◆ **EXERCISE INPUT**
Segment Open

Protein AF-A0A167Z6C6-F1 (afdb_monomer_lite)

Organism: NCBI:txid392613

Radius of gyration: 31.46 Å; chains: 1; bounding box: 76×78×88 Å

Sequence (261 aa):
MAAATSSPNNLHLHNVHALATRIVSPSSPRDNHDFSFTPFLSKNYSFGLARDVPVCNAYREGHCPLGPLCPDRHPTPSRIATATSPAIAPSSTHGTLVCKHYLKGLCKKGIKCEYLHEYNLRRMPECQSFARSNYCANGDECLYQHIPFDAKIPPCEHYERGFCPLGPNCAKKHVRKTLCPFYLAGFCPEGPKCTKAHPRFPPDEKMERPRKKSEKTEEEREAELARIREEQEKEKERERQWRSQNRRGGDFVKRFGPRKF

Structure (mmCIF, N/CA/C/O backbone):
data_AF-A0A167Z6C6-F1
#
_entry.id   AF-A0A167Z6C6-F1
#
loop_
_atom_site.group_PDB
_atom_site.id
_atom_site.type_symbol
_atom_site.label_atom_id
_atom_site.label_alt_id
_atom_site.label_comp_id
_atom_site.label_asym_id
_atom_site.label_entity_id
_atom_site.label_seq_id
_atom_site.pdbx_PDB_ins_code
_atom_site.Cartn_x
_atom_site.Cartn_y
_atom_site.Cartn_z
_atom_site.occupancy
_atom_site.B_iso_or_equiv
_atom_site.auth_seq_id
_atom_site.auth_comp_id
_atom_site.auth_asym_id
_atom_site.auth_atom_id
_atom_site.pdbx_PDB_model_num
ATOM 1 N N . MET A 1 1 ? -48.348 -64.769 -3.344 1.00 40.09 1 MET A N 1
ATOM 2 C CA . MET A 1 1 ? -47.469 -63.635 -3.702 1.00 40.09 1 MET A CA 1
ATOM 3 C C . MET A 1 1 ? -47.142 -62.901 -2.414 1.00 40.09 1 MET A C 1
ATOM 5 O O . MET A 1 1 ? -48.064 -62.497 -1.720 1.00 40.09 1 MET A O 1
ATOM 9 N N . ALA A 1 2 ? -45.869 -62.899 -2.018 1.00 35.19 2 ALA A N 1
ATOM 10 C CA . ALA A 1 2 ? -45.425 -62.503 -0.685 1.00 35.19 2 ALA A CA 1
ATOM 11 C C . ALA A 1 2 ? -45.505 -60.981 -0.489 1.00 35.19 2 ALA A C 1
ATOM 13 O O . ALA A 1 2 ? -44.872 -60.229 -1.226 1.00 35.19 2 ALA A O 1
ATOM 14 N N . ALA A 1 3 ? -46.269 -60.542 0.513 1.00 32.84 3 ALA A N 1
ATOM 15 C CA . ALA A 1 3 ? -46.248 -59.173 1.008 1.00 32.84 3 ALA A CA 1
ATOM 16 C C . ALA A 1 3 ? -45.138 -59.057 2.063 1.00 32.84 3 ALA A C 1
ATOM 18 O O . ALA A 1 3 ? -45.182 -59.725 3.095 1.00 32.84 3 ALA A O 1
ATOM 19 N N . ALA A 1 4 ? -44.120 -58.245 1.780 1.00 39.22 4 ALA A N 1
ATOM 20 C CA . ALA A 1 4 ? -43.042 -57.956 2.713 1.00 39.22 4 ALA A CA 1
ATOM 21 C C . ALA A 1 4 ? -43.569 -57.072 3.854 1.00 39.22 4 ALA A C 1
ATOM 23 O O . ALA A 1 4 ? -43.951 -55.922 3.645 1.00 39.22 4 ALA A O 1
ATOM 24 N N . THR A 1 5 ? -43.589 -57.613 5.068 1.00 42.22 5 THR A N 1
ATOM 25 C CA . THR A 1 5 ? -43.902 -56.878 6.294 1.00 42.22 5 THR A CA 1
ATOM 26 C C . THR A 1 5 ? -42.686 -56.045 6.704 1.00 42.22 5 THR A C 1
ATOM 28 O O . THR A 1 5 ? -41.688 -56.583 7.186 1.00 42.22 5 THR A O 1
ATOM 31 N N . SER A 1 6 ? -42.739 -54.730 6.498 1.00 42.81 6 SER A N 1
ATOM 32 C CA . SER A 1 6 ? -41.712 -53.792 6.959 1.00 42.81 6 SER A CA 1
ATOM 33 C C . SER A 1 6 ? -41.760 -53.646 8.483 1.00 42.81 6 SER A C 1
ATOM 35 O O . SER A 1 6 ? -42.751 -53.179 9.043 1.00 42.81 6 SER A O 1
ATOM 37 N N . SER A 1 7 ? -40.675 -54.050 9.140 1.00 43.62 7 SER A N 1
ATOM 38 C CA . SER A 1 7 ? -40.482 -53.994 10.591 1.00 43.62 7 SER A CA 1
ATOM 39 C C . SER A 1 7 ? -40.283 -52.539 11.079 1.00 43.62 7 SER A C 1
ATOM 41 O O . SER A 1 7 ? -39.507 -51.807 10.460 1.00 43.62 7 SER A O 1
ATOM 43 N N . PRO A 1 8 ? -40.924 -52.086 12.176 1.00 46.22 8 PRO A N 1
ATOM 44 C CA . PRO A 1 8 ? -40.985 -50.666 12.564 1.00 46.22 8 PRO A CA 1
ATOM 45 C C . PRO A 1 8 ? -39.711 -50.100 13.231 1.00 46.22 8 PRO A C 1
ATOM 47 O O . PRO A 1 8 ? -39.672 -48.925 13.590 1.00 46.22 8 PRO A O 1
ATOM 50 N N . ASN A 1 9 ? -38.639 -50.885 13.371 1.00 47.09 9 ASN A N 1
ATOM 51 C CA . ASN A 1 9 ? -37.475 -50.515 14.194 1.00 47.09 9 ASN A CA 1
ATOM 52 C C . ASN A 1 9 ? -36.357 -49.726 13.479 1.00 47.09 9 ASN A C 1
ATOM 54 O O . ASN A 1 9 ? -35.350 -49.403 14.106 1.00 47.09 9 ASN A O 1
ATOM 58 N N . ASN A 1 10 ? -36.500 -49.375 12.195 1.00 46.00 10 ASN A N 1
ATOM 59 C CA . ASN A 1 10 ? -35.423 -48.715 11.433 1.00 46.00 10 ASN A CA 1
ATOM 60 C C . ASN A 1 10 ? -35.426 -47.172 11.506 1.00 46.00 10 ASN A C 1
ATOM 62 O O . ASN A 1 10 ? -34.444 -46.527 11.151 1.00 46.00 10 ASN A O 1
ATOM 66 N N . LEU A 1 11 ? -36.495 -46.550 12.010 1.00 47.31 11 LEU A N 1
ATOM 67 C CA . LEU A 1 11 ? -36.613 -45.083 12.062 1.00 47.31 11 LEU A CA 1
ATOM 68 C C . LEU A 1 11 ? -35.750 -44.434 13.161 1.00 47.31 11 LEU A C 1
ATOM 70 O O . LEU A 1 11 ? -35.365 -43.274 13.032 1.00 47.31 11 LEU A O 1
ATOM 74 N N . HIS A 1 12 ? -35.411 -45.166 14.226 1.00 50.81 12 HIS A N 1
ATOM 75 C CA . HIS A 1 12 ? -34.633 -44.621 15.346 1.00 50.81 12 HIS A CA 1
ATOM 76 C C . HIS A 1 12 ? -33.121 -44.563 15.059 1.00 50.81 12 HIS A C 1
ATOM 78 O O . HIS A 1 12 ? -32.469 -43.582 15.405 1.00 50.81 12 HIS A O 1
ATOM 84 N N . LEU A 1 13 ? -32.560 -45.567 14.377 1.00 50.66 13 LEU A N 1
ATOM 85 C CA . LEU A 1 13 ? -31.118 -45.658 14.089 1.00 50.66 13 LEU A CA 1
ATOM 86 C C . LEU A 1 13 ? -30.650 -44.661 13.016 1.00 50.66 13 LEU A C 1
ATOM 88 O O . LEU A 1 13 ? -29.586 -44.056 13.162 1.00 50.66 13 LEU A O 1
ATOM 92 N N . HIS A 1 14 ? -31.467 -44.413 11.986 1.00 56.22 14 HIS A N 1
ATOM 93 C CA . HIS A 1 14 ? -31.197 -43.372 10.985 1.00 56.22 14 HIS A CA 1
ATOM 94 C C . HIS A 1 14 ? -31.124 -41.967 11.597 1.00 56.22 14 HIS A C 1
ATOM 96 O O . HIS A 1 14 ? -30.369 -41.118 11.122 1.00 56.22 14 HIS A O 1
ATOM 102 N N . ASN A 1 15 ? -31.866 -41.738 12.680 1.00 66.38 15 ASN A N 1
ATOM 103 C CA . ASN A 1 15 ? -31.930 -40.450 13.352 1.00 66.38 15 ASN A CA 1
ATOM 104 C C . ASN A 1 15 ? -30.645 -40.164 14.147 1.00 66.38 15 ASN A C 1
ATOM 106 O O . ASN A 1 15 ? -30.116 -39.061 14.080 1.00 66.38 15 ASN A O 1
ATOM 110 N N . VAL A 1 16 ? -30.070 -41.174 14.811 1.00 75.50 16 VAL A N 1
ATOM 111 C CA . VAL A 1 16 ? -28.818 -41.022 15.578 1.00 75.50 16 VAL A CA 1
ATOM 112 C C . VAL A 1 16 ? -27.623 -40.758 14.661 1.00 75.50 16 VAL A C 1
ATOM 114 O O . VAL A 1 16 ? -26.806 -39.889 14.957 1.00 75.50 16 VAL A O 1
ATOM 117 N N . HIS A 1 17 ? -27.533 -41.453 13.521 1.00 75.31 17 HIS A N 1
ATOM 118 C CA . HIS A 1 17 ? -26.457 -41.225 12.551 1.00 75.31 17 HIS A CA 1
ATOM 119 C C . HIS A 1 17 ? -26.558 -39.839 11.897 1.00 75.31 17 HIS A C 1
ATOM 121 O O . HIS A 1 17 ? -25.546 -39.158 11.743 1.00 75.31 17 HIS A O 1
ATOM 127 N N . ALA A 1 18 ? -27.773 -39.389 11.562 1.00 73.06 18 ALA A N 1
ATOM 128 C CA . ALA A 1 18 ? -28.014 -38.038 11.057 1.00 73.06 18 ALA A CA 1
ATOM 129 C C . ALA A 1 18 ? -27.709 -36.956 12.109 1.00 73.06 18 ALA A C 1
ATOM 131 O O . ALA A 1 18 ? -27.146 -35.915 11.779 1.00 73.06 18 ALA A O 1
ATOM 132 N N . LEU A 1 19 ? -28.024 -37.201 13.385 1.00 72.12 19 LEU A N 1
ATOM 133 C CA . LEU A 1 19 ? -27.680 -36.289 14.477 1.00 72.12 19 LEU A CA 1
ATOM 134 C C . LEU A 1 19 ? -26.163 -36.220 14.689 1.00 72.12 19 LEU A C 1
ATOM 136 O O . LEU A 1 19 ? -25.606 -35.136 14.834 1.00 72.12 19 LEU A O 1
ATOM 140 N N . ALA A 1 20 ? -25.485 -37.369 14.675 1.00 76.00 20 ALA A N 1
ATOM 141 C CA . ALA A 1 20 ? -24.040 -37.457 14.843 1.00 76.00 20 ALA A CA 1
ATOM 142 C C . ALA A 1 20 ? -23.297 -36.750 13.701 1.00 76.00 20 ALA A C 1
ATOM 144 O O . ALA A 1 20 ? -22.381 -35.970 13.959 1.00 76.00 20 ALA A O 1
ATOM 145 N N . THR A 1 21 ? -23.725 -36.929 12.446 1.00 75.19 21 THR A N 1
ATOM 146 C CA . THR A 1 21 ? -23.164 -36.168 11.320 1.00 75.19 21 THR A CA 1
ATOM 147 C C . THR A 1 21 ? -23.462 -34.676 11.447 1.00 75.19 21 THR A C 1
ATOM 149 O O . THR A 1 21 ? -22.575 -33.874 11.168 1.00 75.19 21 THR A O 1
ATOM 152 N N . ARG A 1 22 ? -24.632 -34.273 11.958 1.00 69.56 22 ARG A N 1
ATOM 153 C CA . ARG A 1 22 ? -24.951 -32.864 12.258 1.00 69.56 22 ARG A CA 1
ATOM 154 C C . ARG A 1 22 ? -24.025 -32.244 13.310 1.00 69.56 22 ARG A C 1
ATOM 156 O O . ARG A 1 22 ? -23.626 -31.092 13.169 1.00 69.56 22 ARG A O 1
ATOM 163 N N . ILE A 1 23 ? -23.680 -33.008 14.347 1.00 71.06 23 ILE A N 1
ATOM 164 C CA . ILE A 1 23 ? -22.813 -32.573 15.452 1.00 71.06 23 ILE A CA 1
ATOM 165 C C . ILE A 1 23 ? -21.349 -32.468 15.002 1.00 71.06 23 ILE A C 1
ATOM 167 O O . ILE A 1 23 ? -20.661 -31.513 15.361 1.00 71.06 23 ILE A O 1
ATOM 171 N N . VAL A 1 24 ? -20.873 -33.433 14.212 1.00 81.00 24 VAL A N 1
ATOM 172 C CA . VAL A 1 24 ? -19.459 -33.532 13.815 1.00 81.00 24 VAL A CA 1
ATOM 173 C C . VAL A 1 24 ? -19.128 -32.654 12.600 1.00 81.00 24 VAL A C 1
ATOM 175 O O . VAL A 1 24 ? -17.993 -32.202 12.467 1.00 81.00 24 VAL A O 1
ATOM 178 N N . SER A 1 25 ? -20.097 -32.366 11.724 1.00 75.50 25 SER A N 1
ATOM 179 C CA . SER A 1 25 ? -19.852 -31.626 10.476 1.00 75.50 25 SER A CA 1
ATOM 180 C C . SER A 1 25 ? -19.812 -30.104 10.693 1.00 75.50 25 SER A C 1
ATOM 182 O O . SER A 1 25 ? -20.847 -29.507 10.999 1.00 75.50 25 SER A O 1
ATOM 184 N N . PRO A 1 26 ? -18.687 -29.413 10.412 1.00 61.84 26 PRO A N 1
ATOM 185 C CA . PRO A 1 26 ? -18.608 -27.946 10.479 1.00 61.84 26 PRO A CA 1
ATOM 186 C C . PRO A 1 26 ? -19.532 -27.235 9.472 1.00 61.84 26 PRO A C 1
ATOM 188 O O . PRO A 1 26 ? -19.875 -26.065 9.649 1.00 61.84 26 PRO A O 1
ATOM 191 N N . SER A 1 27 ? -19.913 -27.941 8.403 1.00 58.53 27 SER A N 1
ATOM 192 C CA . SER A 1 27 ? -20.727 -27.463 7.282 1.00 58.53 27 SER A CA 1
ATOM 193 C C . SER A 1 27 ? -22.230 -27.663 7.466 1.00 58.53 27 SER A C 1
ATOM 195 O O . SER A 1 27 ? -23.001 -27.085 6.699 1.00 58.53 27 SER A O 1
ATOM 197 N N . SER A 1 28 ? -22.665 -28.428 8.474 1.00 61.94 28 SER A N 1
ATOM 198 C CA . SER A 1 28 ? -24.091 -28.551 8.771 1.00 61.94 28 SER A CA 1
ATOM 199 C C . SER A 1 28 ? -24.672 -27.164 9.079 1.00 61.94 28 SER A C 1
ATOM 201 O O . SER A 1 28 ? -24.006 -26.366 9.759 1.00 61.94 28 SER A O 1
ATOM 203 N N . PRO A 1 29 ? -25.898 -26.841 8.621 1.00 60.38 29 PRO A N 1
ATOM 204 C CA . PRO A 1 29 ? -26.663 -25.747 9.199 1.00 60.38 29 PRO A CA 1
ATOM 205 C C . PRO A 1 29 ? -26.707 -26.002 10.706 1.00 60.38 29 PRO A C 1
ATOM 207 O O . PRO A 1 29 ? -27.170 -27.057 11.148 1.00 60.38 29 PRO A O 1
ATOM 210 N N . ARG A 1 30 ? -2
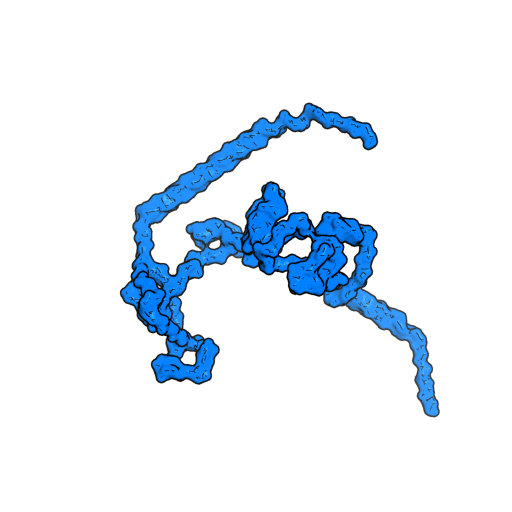6.089 -25.111 11.484 1.00 60.09 30 ARG A N 1
ATOM 211 C CA . ARG A 1 30 ? -26.249 -25.146 12.935 1.00 60.09 30 ARG A CA 1
ATOM 212 C C . ARG A 1 30 ? -27.684 -24.732 13.223 1.00 60.09 30 ARG A C 1
ATOM 214 O O . ARG A 1 30 ? -28.242 -23.948 12.460 1.00 60.09 30 ARG A O 1
ATOM 221 N N . ASP A 1 31 ? -28.280 -25.300 14.263 1.00 61.00 31 ASP A N 1
ATOM 222 C CA . ASP A 1 31 ? -29.630 -24.910 14.652 1.00 61.00 31 ASP A CA 1
ATOM 223 C C . ASP A 1 31 ? -29.676 -23.395 14.887 1.00 61.00 31 ASP A C 1
ATOM 225 O O . ASP A 1 31 ? -28.729 -22.820 15.432 1.00 61.00 31 ASP A O 1
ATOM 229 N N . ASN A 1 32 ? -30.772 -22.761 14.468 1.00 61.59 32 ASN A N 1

Segment Closed

◆ **WHAT TO WORK ON**
Where the listing above reaches the line that contains "ATOM 110 N N", start retyping, and finish with the line that contains "ATOM 163 N N"; reproduce those lines exactly and no others.

◆ **RESPONSE TO THIS EXERCISE**
ATOM 110 N N . VAL A 1 16 ? -30.070 -41.174 14.811 1.00 75.50 16 VAL A N 1
ATOM 111 C CA . VAL A 1 16 ? -28.818 -41.022 15.578 1.00 75.50 16 VAL A CA 1
ATOM 112 C C . VAL A 1 16 ? -27.623 -40.758 14.661 1.00 75.50 16 VAL A C 1
ATOM 114 O O . VAL A 1 16 ? -26.806 -39.889 14.957 1.00 75.50 16 VAL A O 1
ATOM 117 N N . HIS A 1 17 ? -27.533 -41.453 13.521 1.00 75.31 17 HIS A N 1
ATOM 118 C CA . HIS A 1 17 ? -26.457 -41.225 12.551 1.00 75.31 17 HIS A CA 1
ATOM 119 C C . HIS A 1 17 ? -26.558 -39.839 11.897 1.00 75.31 17 HIS A C 1
ATOM 121 O O . HIS A 1 17 ? -25.546 -39.158 11.743 1.00 75.31 17 HIS A O 1
ATOM 127 N N . ALA A 1 18 ? -27.773 -39.389 11.562 1.00 73.06 18 ALA A N 1
ATOM 128 C CA . ALA A 1 18 ? -28.014 -38.038 11.057 1.00 73.06 18 ALA A CA 1
ATOM 129 C C . ALA A 1 18 ? -27.709 -36.956 12.109 1.00 73.06 18 ALA A C 1
ATOM 131 O O . ALA A 1 18 ? -27.146 -35.915 11.779 1.00 73.06 18 ALA A O 1
ATOM 132 N N . LEU A 1 19 ? -28.024 -37.201 13.385 1.00 72.12 19 LEU A N 1
ATOM 133 C CA . LEU A 1 19 ? -27.680 -36.289 14.477 1.00 72.12 19 LEU A CA 1
ATOM 134 C C . LEU A 1 19 ? -26.163 -36.220 14.689 1.00 72.12 19 LEU A C 1
ATOM 136 O O . LEU A 1 19 ? -25.606 -35.136 14.834 1.00 72.12 19 LEU A O 1
ATOM 140 N N . ALA A 1 20 ? -25.485 -37.369 14.675 1.00 76.00 20 ALA A N 1
ATOM 141 C CA . ALA A 1 20 ? -24.040 -37.457 14.843 1.00 76.00 20 ALA A CA 1
ATOM 142 C C . ALA A 1 20 ? -23.297 -36.750 13.701 1.00 76.00 20 ALA A C 1
ATOM 144 O O . ALA A 1 20 ? -22.381 -35.970 13.959 1.00 76.00 20 ALA A O 1
ATOM 145 N N . THR A 1 21 ? -23.725 -36.929 12.446 1.00 75.19 21 THR A N 1
ATOM 146 C CA . THR A 1 21 ? -23.164 -36.168 11.320 1.00 75.19 21 THR A CA 1
ATOM 147 C C . THR A 1 21 ? -23.462 -34.676 11.447 1.00 75.19 21 THR A C 1
ATOM 149 O O . THR A 1 21 ? -22.575 -33.874 11.168 1.00 75.19 21 THR A O 1
ATOM 152 N N . ARG A 1 22 ? -24.632 -34.273 11.958 1.00 69.56 22 ARG A N 1
ATOM 153 C CA . ARG A 1 22 ? -24.951 -32.864 12.258 1.00 69.56 22 ARG A CA 1
ATOM 154 C C . ARG A 1 22 ? -24.025 -32.244 13.310 1.00 69.56 22 ARG A C 1
ATOM 156 O O . ARG A 1 22 ? -23.626 -31.092 13.169 1.00 69.56 22 ARG A O 1
ATOM 163 N N . ILE A 1 23 ? -23.680 -33.008 14.347 1.00 71.06 23 ILE A N 1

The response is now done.